The Bar’s two principle concerns are to do with money, obviously, and the time this process might take. There is no scope to move any money around within AGFS. No fee is currently too high. Brief fees need sorting out immediately, and this could be done quickly. But the ambition to reconfigure LGFS, for example, and at the same time to address the chronic underfunding of fees for police station work, and for work in the Magistrates and Youth Court, is a substantial and challenging undertaking. This will take much longer and is bound to prove controversial. Bar representatives, consistently, argued at the first CLAR meeting that the obvious flaws in AGFS should not be delayed whilst much more complex issues are debated. The fee schemes are in very different stages of evolution. We can’t wait for 2 years or more to make the necessary changes.


When renewing your Bar Council subscription please be sure to pay the Bar Representation Fee. It is optional and many of us don’t. But the BRF is the only means by which the Bar Council is able to devote resources to political lobbying and economic analysis which is so important when we make our case to the MoJ, the Treasury and politicians generally, that much more investment is required in the CJS. It was made a decisive difference last time. Renewal also provides the opportunity to make a modest donation to the Bar Pro Bono unit. If we all gave just £30 this would add up to a significant sum.

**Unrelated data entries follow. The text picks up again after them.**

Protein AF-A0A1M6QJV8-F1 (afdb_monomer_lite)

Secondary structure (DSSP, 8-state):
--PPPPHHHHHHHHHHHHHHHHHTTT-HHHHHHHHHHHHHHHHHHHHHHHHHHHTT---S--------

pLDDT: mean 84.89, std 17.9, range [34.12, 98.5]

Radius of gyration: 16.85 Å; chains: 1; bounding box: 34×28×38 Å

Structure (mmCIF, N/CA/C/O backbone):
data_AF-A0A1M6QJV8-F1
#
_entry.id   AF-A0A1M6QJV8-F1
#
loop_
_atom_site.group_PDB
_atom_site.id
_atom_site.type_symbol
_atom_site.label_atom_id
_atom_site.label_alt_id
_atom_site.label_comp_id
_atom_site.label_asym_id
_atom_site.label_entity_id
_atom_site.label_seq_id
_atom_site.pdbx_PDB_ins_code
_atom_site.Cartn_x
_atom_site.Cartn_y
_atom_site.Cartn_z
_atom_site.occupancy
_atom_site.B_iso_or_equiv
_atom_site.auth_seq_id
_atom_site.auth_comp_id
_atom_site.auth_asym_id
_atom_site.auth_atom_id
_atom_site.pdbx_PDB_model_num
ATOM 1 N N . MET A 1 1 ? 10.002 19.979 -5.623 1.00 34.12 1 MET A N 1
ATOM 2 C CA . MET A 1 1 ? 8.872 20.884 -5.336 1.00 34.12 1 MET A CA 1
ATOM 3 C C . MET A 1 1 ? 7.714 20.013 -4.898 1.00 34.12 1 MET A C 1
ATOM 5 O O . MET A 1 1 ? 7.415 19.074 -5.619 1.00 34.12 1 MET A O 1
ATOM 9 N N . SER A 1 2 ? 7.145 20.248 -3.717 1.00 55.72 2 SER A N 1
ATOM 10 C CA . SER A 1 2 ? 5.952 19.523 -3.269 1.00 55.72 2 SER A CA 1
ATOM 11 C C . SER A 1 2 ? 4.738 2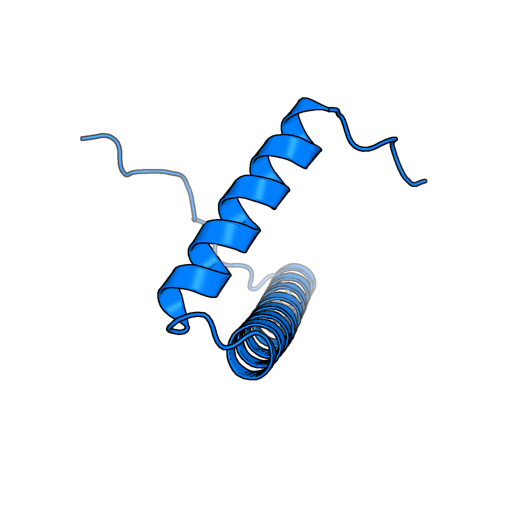0.285 -3.779 1.00 55.72 2 SER A C 1
ATOM 13 O O . SER A 1 2 ? 4.471 21.388 -3.303 1.00 55.72 2 SER A O 1
ATOM 15 N N . GLU A 1 3 ? 4.056 19.749 -4.788 1.00 58.78 3 GLU A N 1
ATOM 16 C CA . GLU A 1 3 ? 2.746 20.274 -5.166 1.00 58.78 3 GLU A CA 1
ATOM 17 C C . GLU A 1 3 ? 1.773 20.074 -3.991 1.00 58.78 3 GLU A C 1
ATOM 19 O O . GLU A 1 3 ? 1.859 19.058 -3.290 1.00 58.78 3 GLU A O 1
ATOM 24 N N . PRO A 1 4 ? 0.893 21.045 -3.701 1.00 62.38 4 PRO A N 1
ATOM 25 C CA . PRO A 1 4 ? -0.062 20.910 -2.613 1.00 62.38 4 PRO A CA 1
ATOM 26 C C . PRO A 1 4 ? -1.024 19.763 -2.929 1.00 62.38 4 PRO A C 1
ATOM 28 O O . PRO A 1 4 ? -1.698 19.780 -3.956 1.00 62.38 4 PRO A O 1
ATOM 31 N N . VAL A 1 5 ? -1.087 18.772 -2.035 1.00 70.12 5 VAL A N 1
ATOM 32 C CA . VAL A 1 5 ? -2.004 17.634 -2.168 1.00 70.12 5 VAL A CA 1
ATOM 33 C C . VAL A 1 5 ? -3.439 18.153 -2.302 1.00 70.12 5 VAL A C 1
ATOM 35 O O . VAL A 1 5 ? -3.881 18.989 -1.500 1.00 70.12 5 VAL A O 1
ATOM 38 N N . SER A 1 6 ? -4.161 17.713 -3.334 1.00 80.38 6 SER A N 1
ATOM 39 C CA . SER A 1 6 ? -5.532 18.171 -3.549 1.00 80.38 6 SER A CA 1
ATOM 40 C C . SER A 1 6 ? -6.462 17.584 -2.479 1.00 80.38 6 SER A C 1
ATOM 42 O O . SER A 1 6 ? -6.162 16.580 -1.829 1.00 80.38 6 SER A O 1
ATOM 44 N N . THR A 1 7 ? -7.617 18.210 -2.256 1.00 79.25 7 THR A N 1
ATOM 45 C CA . THR A 1 7 ? -8.611 17.704 -1.293 1.00 79.25 7 THR A CA 1
ATOM 46 C C . THR A 1 7 ? -9.153 16.327 -1.684 1.00 79.25 7 THR A C 1
ATOM 48 O O . THR A 1 7 ? -9.427 15.515 -0.805 1.00 79.25 7 THR A O 1
ATOM 51 N N . ALA A 1 8 ? -9.256 16.036 -2.983 1.00 79.62 8 ALA A N 1
ATOM 52 C CA . ALA A 1 8 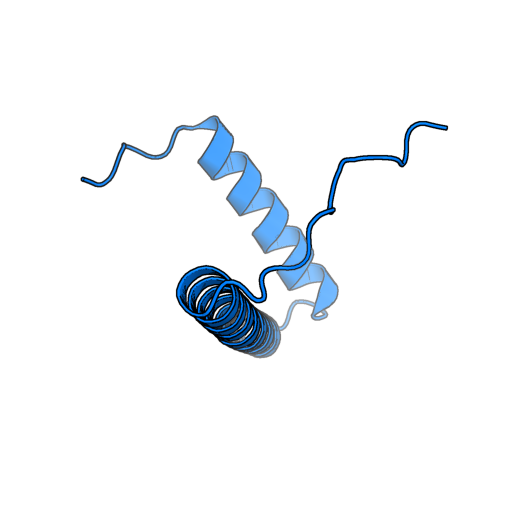? -9.665 14.728 -3.488 1.00 79.62 8 ALA A CA 1
ATOM 53 C C . ALA A 1 8 ? -8.632 13.639 -3.157 1.00 79.62 8 ALA A C 1
ATOM 55 O O . ALA A 1 8 ? -9.006 12.568 -2.682 1.00 79.62 8 ALA A O 1
ATOM 56 N N . ASP A 1 9 ? -7.340 13.944 -3.316 1.00 81.69 9 ASP A N 1
ATOM 57 C CA . ASP A 1 9 ? -6.256 13.013 -2.980 1.00 81.69 9 ASP A CA 1
ATOM 58 C C . ASP A 1 9 ? -6.253 12.685 -1.484 1.00 81.69 9 ASP A C 1
ATOM 60 O O . ASP A 1 9 ? -6.083 11.534 -1.091 1.00 81.69 9 ASP A O 1
ATOM 64 N N . ARG A 1 10 ? -6.517 13.681 -0.628 1.00 82.44 10 ARG A N 1
ATOM 65 C CA . ARG A 1 10 ? -6.636 13.465 0.823 1.00 82.44 10 ARG A CA 1
ATOM 66 C C . ARG A 1 10 ? -7.758 12.490 1.171 1.00 82.44 10 ARG A C 1
ATOM 68 O O . ARG A 1 10 ? -7.523 11.576 1.952 1.00 82.44 10 ARG A O 1
ATOM 75 N N . HIS A 1 11 ? -8.937 12.651 0.571 1.00 88.75 11 HIS A N 1
ATOM 76 C CA . HIS A 1 11 ? -10.057 11.734 0.800 1.00 88.75 11 HIS A CA 1
ATOM 77 C C . HIS A 1 11 ? -9.781 10.321 0.283 1.00 88.75 11 HIS A C 1
ATOM 79 O O . HIS A 1 11 ? -10.178 9.347 0.920 1.00 88.75 11 HIS A O 1
ATOM 85 N N . HIS A 1 12 ? -9.077 10.199 -0.844 1.00 93.19 12 HIS A N 1
ATOM 86 C CA . HIS A 1 12 ? -8.634 8.902 -1.344 1.00 93.19 12 HIS A CA 1
ATOM 87 C C . HIS A 1 12 ? -7.695 8.205 -0.346 1.00 93.19 12 HIS A C 1
ATOM 89 O O . HIS A 1 12 ? -7.903 7.033 -0.028 1.00 93.19 12 HIS A O 1
ATOM 95 N N . TYR A 1 13 ? -6.711 8.928 0.200 1.00 93.25 13 TYR A N 1
ATOM 96 C CA . TYR A 1 13 ? -5.788 8.366 1.187 1.00 93.25 13 TYR A CA 1
ATOM 97 C C . TYR A 1 13 ? -6.468 8.017 2.514 1.00 93.25 13 TYR A C 1
ATOM 99 O O . TYR A 1 13 ? -6.133 6.995 3.104 1.00 93.25 13 TYR A O 1
ATOM 107 N N . GLU A 1 14 ? -7.437 8.812 2.975 1.00 94.94 14 GLU A N 1
ATOM 108 C CA . GLU A 1 14 ? -8.237 8.485 4.166 1.00 94.94 14 GLU A CA 1
ATOM 109 C C . GLU A 1 14 ? -8.982 7.151 3.988 1.00 94.94 14 GLU A C 1
ATOM 111 O O . GLU A 1 14 ? -8.857 6.263 4.829 1.00 94.94 14 GLU A O 1
ATOM 116 N N . GLN A 1 15 ? -9.654 6.951 2.849 1.00 96.00 15 GLN A N 1
ATOM 117 C CA . GLN A 1 15 ? -10.352 5.691 2.554 1.00 96.00 15 GLN A CA 1
ATOM 118 C C . GLN A 1 15 ? -9.395 4.497 2.443 1.00 96.00 15 GLN A C 1
ATOM 120 O O . GLN A 1 15 ? -9.689 3.412 2.949 1.00 96.00 15 GLN A O 1
ATOM 125 N N . ALA A 1 16 ? -8.237 4.685 1.805 1.00 96.19 16 ALA A N 1
ATOM 126 C CA . ALA A 1 16 ? -7.223 3.640 1.695 1.00 96.19 16 ALA A CA 1
ATOM 127 C C . ALA A 1 16 ? -6.646 3.253 3.069 1.00 96.19 16 ALA A C 1
ATOM 129 O O . ALA A 1 16 ? -6.425 2.069 3.336 1.00 96.19 16 ALA A O 1
ATOM 130 N N . CYS A 1 17 ? -6.448 4.229 3.962 1.00 95.94 17 CYS A N 1
ATOM 131 C CA . CYS A 1 17 ? -6.040 3.984 5.345 1.00 95.94 17 CYS A CA 1
ATOM 132 C C . CYS A 1 17 ? -7.083 3.151 6.094 1.00 95.94 17 CYS A C 1
ATOM 134 O O . CYS A 1 17 ? -6.723 2.138 6.696 1.00 95.94 17 CYS A O 1
ATOM 136 N N . ASP A 1 18 ? -8.361 3.527 6.018 1.00 97.19 18 ASP A N 1
ATOM 137 C CA . ASP A 1 18 ? -9.446 2.785 6.669 1.00 97.19 18 ASP A CA 1
ATOM 138 C C . ASP A 1 18 ? -9.509 1.334 6.174 1.00 97.19 18 ASP A C 1
ATOM 140 O O . ASP A 1 18 ? -9.633 0.397 6.970 1.00 97.19 18 ASP A O 1
ATOM 144 N N . GLN A 1 19 ? -9.333 1.127 4.867 1.00 97.75 19 GLN A N 1
ATOM 145 C CA . GLN A 1 19 ? -9.274 -0.205 4.275 1.00 97.75 19 GLN A CA 1
ATOM 146 C C . GLN A 1 19 ? -8.074 -1.014 4.791 1.00 97.75 19 GLN A C 1
ATOM 148 O O . GLN A 1 19 ? -8.237 -2.169 5.187 1.00 97.75 19 GLN A O 1
ATOM 153 N N . ALA A 1 20 ? -6.877 -0.423 4.834 1.00 97.88 20 ALA A N 1
ATOM 154 C CA . ALA A 1 20 ? -5.673 -1.100 5.320 1.00 97.88 20 ALA A CA 1
ATOM 155 C C . ALA A 1 20 ? -5.769 -1.468 6.812 1.00 97.88 20 ALA A C 1
ATOM 157 O O . ALA A 1 20 ? -5.295 -2.529 7.233 1.00 97.88 20 ALA A O 1
ATOM 158 N N . ILE A 1 21 ? -6.409 -0.613 7.615 1.00 98.31 21 ILE A N 1
ATOM 159 C CA . ILE A 1 21 ? -6.691 -0.875 9.030 1.00 98.31 21 ILE A CA 1
ATOM 160 C C . ILE A 1 21 ? -7.675 -2.042 9.164 1.00 98.31 21 ILE A C 1
ATOM 162 O O . ILE A 1 21 ? -7.418 -2.966 9.939 1.00 98.31 21 ILE A O 1
ATOM 166 N N . ALA A 1 22 ? -8.758 -2.044 8.379 1.00 98.25 22 ALA A N 1
ATOM 167 C CA . ALA A 1 22 ? -9.749 -3.119 8.381 1.00 98.25 22 ALA A CA 1
ATOM 168 C C . ALA A 1 22 ? -9.147 -4.473 7.962 1.00 98.25 22 ALA A C 1
ATOM 170 O O . ALA A 1 22 ? -9.448 -5.489 8.581 1.00 98.25 22 ALA A O 1
ATOM 171 N N . MET A 1 23 ? -8.241 -4.487 6.978 1.00 97.31 23 MET A N 1
ATOM 172 C CA . MET A 1 23 ? -7.525 -5.699 6.544 1.00 97.31 23 MET A CA 1
ATOM 173 C C . MET A 1 23 ? -6.577 -6.274 7.606 1.00 97.31 23 MET A C 1
ATOM 175 O O . MET A 1 23 ? -6.193 -7.436 7.517 1.00 97.31 23 ME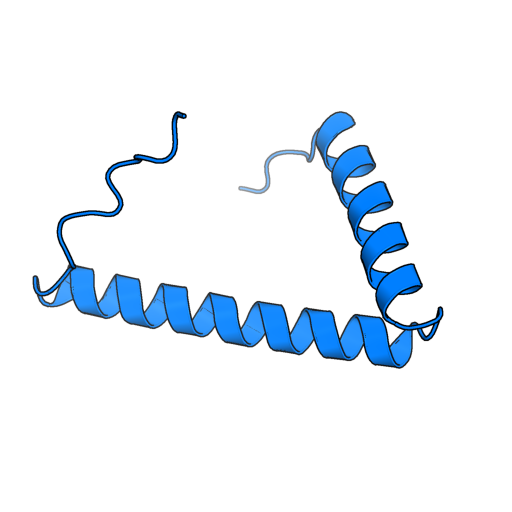T A O 1
ATOM 179 N N . CYS A 1 24 ? -6.185 -5.469 8.594 1.00 97.88 24 CYS A N 1
ATOM 180 C CA . CYS A 1 24 ? -5.316 -5.878 9.697 1.00 97.88 24 CYS A CA 1
ATOM 181 C C . CYS A 1 24 ? -6.092 -6.070 11.012 1.00 97.88 24 CYS A C 1
ATOM 183 O O . CYS A 1 24 ? -5.507 -5.914 12.087 1.00 97.88 24 CYS A O 1
ATOM 185 N N . ASP A 1 25 ? -7.401 -6.333 10.940 1.00 97.62 25 ASP A N 1
ATOM 186 C CA . ASP A 1 25 ? -8.299 -6.506 12.092 1.00 97.62 25 ASP A CA 1
ATOM 187 C C . ASP A 1 25 ? -8.269 -5.319 13.078 1.00 97.62 25 ASP A C 1
ATOM 189 O O . ASP A 1 25 ? -8.379 -5.480 14.295 1.00 97.62 25 ASP A O 1
ATOM 193 N N . GLY A 1 26 ? -8.056 -4.101 12.568 1.00 97.50 26 GLY A N 1
ATOM 194 C CA . GLY A 1 26 ? -7.946 -2.887 13.381 1.00 97.50 26 GLY A CA 1
ATOM 195 C C . GLY A 1 26 ? -6.599 -2.704 14.094 1.00 97.50 26 GLY A C 1
ATOM 196 O O . GLY A 1 26 ? -6.417 -1.732 14.831 1.00 97.50 26 GLY A O 1
ATOM 197 N N . ASN A 1 27 ? -5.628 -3.602 13.899 1.00 98.00 27 ASN A N 1
ATOM 198 C CA . ASN A 1 27 ? -4.326 -3.509 14.551 1.00 98.00 27 ASN A CA 1
ATOM 199 C C . ASN A 1 27 ? -3.402 -2.518 13.830 1.00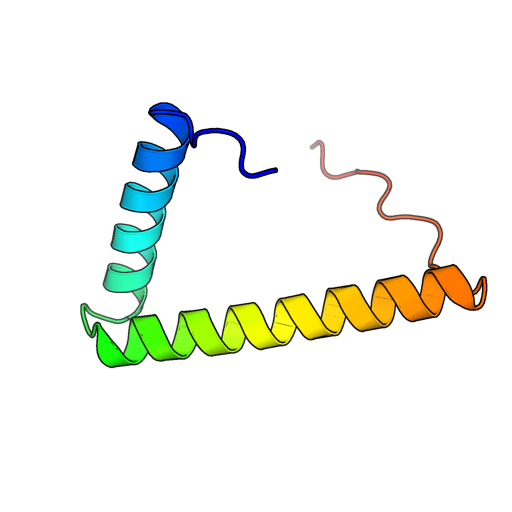 98.00 27 ASN A C 1
ATOM 201 O O . ASN A 1 27 ? -2.651 -2.886 12.928 1.00 98.00 27 ASN A O 1
ATOM 205 N N . LEU A 1 28 ? -3.379 -1.275 14.318 1.00 97.62 28 LEU A N 1
ATOM 206 C CA . LEU A 1 28 ? -2.548 -0.195 13.773 1.00 97.62 28 LEU A CA 1
ATOM 207 C C . LEU A 1 28 ? -1.057 -0.554 13.669 1.00 97.62 28 LEU A C 1
ATOM 209 O O . LEU A 1 28 ? -0.397 -0.162 12.710 1.00 97.62 28 LEU A O 1
ATOM 213 N N . ARG A 1 29 ? -0.504 -1.313 14.625 1.00 98.06 29 ARG A N 1
ATOM 214 C CA . ARG A 1 29 ? 0.917 -1.697 14.591 1.00 98.06 29 ARG A CA 1
ATOM 215 C C . ARG A 1 29 ? 1.198 -2.682 13.456 1.00 98.06 29 ARG A C 1
ATOM 217 O O . ARG A 1 29 ? 2.229 -2.560 12.796 1.00 98.06 29 ARG A O 1
ATOM 224 N N . SER A 1 30 ? 0.294 -3.632 13.226 1.00 98.06 30 SER A N 1
ATOM 225 C CA . SER A 1 30 ? 0.365 -4.546 12.082 1.00 98.06 30 SER A CA 1
ATOM 226 C C . SER A 1 30 ? 0.155 -3.805 10.761 1.00 98.06 30 SER A C 1
ATOM 228 O O . SER A 1 30 ? 0.939 -4.020 9.840 1.00 98.06 30 SER A O 1
ATOM 230 N N . THR A 1 31 ? -0.808 -2.879 10.693 1.00 98.50 31 THR A N 1
ATOM 231 C CA . THR A 1 31 ? -1.050 -2.044 9.503 1.00 98.50 31 THR A CA 1
ATOM 232 C C . THR A 1 31 ? 0.180 -1.223 9.134 1.00 98.50 31 THR A C 1
ATOM 234 O O . THR A 1 31 ? 0.650 -1.300 8.005 1.00 98.50 31 THR A O 1
ATOM 237 N N . ILE A 1 32 ? 0.764 -0.491 10.089 1.00 98.19 32 ILE A N 1
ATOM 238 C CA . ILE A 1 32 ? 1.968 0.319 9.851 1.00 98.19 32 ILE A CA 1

I have been asked to publicise the ‘Lawyers for a People’s Vote’ pre-march breakfast at Garden Court Chambers at 10.30am on Saturday 23rd March. This Saturday’s ‘Put It To The People’ march starts at Marble Arch at 12.00. Sadly, I have had to explain to the organisers that it would not be right to use the Monday Message to promote this sort of nakedly political event. But I did point out that legal aid lawyers will of course be looking forward to the Brexit dividend which is sure to be the result of the inspired decision to leave the EU.